Records from a data source
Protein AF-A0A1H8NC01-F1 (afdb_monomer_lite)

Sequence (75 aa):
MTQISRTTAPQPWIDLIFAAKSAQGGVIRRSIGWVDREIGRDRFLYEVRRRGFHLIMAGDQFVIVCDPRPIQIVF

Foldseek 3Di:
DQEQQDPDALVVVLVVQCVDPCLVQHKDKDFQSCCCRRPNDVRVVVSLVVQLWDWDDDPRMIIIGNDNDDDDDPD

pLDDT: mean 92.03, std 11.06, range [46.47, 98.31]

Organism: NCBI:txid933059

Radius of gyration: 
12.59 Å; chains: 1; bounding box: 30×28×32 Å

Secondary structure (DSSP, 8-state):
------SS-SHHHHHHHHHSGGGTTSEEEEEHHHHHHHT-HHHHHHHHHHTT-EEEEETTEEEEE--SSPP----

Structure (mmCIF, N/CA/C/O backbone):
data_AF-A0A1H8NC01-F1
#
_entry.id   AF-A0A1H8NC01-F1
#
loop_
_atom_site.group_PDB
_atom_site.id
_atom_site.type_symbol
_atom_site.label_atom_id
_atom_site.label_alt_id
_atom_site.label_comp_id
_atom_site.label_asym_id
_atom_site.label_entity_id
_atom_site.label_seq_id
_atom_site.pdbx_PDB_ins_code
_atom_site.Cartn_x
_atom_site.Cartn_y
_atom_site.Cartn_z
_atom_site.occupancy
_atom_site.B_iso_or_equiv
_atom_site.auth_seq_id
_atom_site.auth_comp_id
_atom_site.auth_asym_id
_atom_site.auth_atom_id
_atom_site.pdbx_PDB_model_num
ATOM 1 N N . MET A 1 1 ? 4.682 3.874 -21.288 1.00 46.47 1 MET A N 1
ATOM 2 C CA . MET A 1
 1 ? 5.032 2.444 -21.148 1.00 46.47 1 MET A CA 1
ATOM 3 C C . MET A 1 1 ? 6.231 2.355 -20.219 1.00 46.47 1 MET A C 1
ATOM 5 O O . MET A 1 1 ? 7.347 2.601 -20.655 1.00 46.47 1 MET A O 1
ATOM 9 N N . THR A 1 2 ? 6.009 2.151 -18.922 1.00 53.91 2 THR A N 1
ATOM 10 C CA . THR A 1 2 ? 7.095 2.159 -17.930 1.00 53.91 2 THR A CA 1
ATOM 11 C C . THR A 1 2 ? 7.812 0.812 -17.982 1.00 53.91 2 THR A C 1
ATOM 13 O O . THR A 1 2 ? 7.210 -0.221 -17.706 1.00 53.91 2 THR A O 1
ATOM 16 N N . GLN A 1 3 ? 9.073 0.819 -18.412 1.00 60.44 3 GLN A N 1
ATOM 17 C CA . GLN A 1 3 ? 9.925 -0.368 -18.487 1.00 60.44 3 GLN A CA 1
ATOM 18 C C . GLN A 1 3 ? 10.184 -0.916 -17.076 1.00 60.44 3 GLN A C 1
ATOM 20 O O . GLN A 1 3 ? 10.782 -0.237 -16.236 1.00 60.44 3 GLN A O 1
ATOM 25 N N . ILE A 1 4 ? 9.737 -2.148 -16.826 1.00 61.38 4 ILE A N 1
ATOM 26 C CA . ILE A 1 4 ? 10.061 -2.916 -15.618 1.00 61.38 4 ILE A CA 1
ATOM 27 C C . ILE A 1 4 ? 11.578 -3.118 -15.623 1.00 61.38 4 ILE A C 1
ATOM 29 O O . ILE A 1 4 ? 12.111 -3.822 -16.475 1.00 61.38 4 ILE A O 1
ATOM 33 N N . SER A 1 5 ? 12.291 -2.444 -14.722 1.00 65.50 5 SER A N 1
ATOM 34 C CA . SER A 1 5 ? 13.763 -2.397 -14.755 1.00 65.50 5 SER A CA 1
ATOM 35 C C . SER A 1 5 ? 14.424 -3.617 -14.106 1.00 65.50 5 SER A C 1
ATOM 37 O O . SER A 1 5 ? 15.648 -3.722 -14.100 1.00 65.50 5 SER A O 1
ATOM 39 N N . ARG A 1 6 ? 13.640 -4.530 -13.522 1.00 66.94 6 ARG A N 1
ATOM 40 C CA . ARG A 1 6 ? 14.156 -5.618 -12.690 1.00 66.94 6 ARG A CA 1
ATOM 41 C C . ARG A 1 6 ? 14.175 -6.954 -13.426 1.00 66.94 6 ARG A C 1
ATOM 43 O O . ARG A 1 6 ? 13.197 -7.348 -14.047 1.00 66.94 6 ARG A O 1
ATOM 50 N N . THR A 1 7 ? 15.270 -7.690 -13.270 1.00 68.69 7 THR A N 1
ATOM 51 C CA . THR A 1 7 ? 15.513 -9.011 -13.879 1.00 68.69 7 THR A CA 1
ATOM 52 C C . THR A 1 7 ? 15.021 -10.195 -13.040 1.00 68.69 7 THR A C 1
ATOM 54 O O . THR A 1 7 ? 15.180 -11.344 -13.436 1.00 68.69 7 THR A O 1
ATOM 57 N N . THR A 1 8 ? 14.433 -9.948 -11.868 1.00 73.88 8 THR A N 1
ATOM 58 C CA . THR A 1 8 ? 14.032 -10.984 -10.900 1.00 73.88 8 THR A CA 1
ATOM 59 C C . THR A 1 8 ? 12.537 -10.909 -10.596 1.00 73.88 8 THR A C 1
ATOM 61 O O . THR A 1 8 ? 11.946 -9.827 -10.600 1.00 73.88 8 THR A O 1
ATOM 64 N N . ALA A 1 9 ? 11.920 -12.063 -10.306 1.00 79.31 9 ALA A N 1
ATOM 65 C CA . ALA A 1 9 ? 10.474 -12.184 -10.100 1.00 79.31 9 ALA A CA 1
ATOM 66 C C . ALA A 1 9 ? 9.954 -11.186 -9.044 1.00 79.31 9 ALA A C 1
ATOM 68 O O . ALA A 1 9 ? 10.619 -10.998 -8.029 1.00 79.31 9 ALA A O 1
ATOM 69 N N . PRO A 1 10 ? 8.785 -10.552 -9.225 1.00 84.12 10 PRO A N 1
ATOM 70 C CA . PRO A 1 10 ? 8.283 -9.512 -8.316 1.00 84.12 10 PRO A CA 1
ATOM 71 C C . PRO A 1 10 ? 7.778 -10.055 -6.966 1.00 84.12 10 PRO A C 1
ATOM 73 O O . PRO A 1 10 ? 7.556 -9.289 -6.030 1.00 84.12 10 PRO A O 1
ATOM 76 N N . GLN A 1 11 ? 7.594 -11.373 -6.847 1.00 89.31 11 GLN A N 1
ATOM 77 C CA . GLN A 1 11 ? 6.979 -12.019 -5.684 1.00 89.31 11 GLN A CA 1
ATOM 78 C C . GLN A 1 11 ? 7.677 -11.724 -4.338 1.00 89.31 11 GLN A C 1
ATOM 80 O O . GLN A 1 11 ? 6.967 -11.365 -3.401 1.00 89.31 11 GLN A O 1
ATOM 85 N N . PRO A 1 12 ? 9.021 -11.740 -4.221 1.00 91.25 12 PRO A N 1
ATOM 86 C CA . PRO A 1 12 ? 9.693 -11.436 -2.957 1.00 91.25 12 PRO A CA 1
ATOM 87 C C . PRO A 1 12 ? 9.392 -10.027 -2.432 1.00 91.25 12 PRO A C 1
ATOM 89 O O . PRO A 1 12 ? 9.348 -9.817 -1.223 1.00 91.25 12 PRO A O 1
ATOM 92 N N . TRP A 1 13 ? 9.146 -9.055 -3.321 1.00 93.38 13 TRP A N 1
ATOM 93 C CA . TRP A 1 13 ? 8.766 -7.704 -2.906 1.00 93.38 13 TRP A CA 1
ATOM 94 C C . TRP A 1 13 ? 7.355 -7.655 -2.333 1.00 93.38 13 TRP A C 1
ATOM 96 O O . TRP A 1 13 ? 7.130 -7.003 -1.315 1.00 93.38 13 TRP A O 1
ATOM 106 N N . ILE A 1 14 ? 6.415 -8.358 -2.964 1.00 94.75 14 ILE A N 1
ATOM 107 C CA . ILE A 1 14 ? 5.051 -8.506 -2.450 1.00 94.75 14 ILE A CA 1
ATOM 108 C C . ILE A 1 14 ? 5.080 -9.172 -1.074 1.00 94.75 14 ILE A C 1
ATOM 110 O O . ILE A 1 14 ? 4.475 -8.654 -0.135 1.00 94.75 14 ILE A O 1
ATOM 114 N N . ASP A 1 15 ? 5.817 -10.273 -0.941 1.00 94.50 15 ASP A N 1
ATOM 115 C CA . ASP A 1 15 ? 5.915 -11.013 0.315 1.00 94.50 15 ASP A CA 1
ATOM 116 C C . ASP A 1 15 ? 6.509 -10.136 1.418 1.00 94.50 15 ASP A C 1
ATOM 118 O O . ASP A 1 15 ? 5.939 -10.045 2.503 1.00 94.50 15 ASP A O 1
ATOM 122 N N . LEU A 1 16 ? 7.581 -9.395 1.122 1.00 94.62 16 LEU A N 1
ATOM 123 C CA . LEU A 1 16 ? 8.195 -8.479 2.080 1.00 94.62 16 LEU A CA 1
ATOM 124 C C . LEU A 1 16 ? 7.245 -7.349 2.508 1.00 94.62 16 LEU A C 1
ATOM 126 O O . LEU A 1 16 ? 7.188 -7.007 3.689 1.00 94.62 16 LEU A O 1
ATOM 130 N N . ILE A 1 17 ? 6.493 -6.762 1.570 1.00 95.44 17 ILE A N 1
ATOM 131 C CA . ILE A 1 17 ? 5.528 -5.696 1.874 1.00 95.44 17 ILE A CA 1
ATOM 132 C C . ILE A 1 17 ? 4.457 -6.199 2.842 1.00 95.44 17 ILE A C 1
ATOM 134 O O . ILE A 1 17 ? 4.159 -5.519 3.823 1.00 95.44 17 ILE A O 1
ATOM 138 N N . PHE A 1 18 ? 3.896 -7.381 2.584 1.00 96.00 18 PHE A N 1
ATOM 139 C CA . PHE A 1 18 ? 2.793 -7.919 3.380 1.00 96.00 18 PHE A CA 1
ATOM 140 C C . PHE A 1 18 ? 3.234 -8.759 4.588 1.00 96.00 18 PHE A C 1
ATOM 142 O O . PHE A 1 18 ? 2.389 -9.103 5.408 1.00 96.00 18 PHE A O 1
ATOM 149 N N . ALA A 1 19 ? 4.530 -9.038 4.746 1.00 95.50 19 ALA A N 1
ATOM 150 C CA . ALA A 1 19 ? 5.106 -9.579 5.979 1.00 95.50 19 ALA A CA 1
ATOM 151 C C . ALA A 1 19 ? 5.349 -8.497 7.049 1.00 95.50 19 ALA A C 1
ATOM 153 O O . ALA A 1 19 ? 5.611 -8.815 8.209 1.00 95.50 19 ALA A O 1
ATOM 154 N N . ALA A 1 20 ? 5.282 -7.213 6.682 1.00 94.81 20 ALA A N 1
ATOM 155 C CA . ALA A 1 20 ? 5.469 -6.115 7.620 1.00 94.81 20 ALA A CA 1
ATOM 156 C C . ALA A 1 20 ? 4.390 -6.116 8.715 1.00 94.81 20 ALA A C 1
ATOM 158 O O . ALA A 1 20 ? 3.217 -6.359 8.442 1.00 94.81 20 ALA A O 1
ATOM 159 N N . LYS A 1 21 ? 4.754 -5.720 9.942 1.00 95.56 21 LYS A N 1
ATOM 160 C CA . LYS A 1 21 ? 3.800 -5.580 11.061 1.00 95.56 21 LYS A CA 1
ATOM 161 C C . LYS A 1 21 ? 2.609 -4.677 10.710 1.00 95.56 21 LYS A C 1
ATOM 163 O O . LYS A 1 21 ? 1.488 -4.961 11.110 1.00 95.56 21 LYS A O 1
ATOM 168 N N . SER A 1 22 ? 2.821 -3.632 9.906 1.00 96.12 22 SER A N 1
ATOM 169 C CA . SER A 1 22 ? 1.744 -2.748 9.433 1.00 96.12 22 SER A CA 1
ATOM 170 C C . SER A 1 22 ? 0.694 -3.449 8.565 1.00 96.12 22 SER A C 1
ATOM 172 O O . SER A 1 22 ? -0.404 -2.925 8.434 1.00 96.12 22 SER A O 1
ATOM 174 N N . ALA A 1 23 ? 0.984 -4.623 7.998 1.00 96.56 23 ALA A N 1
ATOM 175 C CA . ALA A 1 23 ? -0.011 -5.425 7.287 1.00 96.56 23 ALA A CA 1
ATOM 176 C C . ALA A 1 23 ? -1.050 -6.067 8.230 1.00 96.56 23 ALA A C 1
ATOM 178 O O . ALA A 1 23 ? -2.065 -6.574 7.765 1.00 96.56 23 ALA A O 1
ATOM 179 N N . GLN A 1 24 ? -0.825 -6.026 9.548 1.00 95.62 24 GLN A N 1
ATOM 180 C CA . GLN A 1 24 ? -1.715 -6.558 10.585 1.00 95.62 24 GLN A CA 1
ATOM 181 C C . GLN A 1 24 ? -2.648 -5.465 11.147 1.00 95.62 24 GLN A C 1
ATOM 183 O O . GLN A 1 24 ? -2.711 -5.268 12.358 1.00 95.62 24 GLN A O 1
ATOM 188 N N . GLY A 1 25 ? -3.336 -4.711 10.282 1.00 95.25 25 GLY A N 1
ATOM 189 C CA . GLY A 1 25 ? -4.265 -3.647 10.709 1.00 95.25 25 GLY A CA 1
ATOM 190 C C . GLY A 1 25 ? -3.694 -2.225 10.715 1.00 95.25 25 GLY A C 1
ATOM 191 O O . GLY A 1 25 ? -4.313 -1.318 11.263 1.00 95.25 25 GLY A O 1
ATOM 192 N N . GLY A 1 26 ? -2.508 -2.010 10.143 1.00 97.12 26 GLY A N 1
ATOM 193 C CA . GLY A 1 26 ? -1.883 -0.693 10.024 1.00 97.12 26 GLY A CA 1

==

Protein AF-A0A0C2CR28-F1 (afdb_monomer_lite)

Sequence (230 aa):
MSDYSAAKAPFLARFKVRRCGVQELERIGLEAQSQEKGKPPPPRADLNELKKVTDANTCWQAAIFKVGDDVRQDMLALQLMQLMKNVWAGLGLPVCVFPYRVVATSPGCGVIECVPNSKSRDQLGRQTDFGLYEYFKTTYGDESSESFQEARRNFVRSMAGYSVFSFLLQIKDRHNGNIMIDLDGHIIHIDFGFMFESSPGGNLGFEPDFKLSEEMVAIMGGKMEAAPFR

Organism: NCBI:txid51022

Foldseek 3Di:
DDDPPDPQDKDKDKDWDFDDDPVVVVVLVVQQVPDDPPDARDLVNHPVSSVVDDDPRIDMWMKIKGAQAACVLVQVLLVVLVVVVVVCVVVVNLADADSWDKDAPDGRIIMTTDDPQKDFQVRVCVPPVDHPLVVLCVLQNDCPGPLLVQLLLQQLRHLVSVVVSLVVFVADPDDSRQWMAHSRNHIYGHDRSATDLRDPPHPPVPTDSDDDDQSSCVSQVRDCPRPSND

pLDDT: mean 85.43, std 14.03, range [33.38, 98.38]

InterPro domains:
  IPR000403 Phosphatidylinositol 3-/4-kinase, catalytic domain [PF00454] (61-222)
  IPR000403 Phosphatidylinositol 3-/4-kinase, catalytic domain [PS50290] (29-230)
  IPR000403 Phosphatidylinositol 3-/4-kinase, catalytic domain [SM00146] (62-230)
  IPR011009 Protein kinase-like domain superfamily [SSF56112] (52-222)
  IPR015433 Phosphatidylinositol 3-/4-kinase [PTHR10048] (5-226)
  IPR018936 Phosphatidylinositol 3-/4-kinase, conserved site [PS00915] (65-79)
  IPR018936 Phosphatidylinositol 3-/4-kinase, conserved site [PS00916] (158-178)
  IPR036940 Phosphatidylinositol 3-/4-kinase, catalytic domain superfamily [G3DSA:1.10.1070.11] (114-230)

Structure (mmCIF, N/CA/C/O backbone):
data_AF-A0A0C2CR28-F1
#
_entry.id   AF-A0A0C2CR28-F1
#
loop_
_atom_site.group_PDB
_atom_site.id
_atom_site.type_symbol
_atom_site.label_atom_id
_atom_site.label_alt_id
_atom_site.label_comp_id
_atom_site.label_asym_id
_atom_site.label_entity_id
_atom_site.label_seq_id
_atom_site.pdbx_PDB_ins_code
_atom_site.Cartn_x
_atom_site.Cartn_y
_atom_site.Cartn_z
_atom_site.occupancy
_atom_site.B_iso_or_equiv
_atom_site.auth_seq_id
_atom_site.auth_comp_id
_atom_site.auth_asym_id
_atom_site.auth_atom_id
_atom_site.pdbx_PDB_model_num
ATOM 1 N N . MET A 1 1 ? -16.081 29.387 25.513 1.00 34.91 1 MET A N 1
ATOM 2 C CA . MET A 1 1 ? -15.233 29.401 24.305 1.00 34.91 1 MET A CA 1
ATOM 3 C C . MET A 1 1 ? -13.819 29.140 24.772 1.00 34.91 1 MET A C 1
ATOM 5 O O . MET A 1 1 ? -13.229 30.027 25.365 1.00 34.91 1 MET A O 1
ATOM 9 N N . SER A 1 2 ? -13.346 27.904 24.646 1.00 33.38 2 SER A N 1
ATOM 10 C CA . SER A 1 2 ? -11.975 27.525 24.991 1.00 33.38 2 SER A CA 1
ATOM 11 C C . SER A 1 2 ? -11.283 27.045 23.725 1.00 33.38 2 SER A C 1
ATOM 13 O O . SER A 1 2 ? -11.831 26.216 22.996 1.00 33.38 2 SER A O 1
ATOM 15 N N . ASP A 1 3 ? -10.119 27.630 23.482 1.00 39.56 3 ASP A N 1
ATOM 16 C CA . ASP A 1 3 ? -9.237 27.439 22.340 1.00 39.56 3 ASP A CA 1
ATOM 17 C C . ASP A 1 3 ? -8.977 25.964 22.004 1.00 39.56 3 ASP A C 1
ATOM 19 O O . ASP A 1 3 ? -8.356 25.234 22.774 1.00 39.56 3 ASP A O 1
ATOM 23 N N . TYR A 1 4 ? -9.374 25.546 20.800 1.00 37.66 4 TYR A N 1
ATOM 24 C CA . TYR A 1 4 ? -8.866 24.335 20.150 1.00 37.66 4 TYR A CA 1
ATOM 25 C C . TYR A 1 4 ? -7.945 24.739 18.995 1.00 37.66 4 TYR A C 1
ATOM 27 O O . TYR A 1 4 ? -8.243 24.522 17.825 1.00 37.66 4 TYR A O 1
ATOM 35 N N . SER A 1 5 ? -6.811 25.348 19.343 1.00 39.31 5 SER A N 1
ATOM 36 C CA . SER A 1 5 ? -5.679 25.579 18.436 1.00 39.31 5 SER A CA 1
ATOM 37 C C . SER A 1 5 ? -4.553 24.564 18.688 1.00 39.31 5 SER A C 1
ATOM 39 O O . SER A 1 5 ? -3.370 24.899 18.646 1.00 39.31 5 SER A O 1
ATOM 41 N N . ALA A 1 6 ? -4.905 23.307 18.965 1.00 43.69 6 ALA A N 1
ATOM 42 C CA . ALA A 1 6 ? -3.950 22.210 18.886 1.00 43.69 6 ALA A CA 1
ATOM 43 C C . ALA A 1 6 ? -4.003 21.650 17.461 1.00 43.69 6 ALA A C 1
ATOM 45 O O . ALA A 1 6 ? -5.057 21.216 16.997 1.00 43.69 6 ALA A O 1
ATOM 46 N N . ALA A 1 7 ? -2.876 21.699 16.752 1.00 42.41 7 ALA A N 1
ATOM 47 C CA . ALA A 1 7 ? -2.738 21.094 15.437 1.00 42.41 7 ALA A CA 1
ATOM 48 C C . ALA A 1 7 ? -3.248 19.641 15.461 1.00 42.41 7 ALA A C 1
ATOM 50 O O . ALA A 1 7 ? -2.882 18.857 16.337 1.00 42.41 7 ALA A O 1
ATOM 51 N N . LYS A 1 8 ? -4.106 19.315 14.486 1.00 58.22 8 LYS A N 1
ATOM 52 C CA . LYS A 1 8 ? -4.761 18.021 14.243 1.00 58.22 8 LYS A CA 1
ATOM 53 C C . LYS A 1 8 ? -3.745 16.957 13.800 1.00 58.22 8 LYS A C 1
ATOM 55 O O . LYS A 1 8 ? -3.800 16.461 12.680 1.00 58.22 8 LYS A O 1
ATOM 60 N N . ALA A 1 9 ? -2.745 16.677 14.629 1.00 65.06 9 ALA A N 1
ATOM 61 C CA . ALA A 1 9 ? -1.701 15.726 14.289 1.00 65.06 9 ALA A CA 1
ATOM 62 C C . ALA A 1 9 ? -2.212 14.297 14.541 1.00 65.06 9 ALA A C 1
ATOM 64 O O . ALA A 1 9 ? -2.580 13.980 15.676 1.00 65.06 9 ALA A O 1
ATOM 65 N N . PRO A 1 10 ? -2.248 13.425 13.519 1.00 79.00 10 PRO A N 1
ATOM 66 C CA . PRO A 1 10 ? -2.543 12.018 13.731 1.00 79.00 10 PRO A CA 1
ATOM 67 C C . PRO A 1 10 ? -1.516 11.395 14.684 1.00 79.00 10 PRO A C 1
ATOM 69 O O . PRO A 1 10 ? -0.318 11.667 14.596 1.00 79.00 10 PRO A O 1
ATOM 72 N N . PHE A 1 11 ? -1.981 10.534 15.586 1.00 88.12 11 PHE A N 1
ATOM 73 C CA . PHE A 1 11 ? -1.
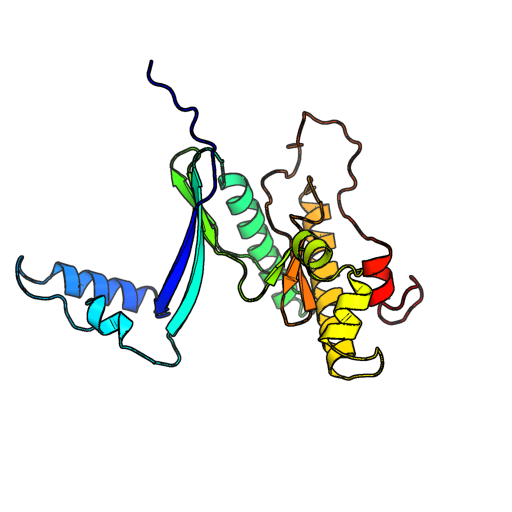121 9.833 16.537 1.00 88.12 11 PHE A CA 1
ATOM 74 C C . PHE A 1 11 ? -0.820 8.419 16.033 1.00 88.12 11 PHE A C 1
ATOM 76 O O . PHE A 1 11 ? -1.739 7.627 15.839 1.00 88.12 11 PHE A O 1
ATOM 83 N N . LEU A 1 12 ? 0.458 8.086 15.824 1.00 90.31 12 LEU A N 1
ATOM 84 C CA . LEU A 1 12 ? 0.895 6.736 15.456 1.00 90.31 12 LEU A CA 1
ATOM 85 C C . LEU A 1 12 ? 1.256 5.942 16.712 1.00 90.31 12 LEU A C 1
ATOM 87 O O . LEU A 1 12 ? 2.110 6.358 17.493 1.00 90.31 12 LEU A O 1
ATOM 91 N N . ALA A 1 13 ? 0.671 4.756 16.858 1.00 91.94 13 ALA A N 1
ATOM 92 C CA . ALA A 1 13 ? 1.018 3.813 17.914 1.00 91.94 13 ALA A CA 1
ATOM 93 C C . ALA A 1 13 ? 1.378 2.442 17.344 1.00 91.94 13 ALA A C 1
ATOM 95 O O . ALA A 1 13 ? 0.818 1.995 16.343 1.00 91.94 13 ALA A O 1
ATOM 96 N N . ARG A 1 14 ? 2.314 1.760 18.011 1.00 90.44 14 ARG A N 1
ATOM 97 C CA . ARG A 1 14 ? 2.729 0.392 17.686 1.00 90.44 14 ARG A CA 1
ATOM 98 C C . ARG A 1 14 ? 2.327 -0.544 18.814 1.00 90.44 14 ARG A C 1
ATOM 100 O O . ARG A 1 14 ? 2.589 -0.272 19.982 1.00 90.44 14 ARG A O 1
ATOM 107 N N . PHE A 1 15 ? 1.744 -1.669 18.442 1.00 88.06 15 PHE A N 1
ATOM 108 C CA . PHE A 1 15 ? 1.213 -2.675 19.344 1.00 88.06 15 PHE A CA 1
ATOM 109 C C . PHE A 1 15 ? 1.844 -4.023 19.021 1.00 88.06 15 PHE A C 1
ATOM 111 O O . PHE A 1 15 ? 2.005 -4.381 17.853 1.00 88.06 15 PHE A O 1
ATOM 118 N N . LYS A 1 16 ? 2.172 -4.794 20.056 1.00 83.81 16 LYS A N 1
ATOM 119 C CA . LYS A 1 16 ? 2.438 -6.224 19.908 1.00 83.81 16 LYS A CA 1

Problem
Say how many lines above include "pLDDT", please, and nothing else.

Answer box
2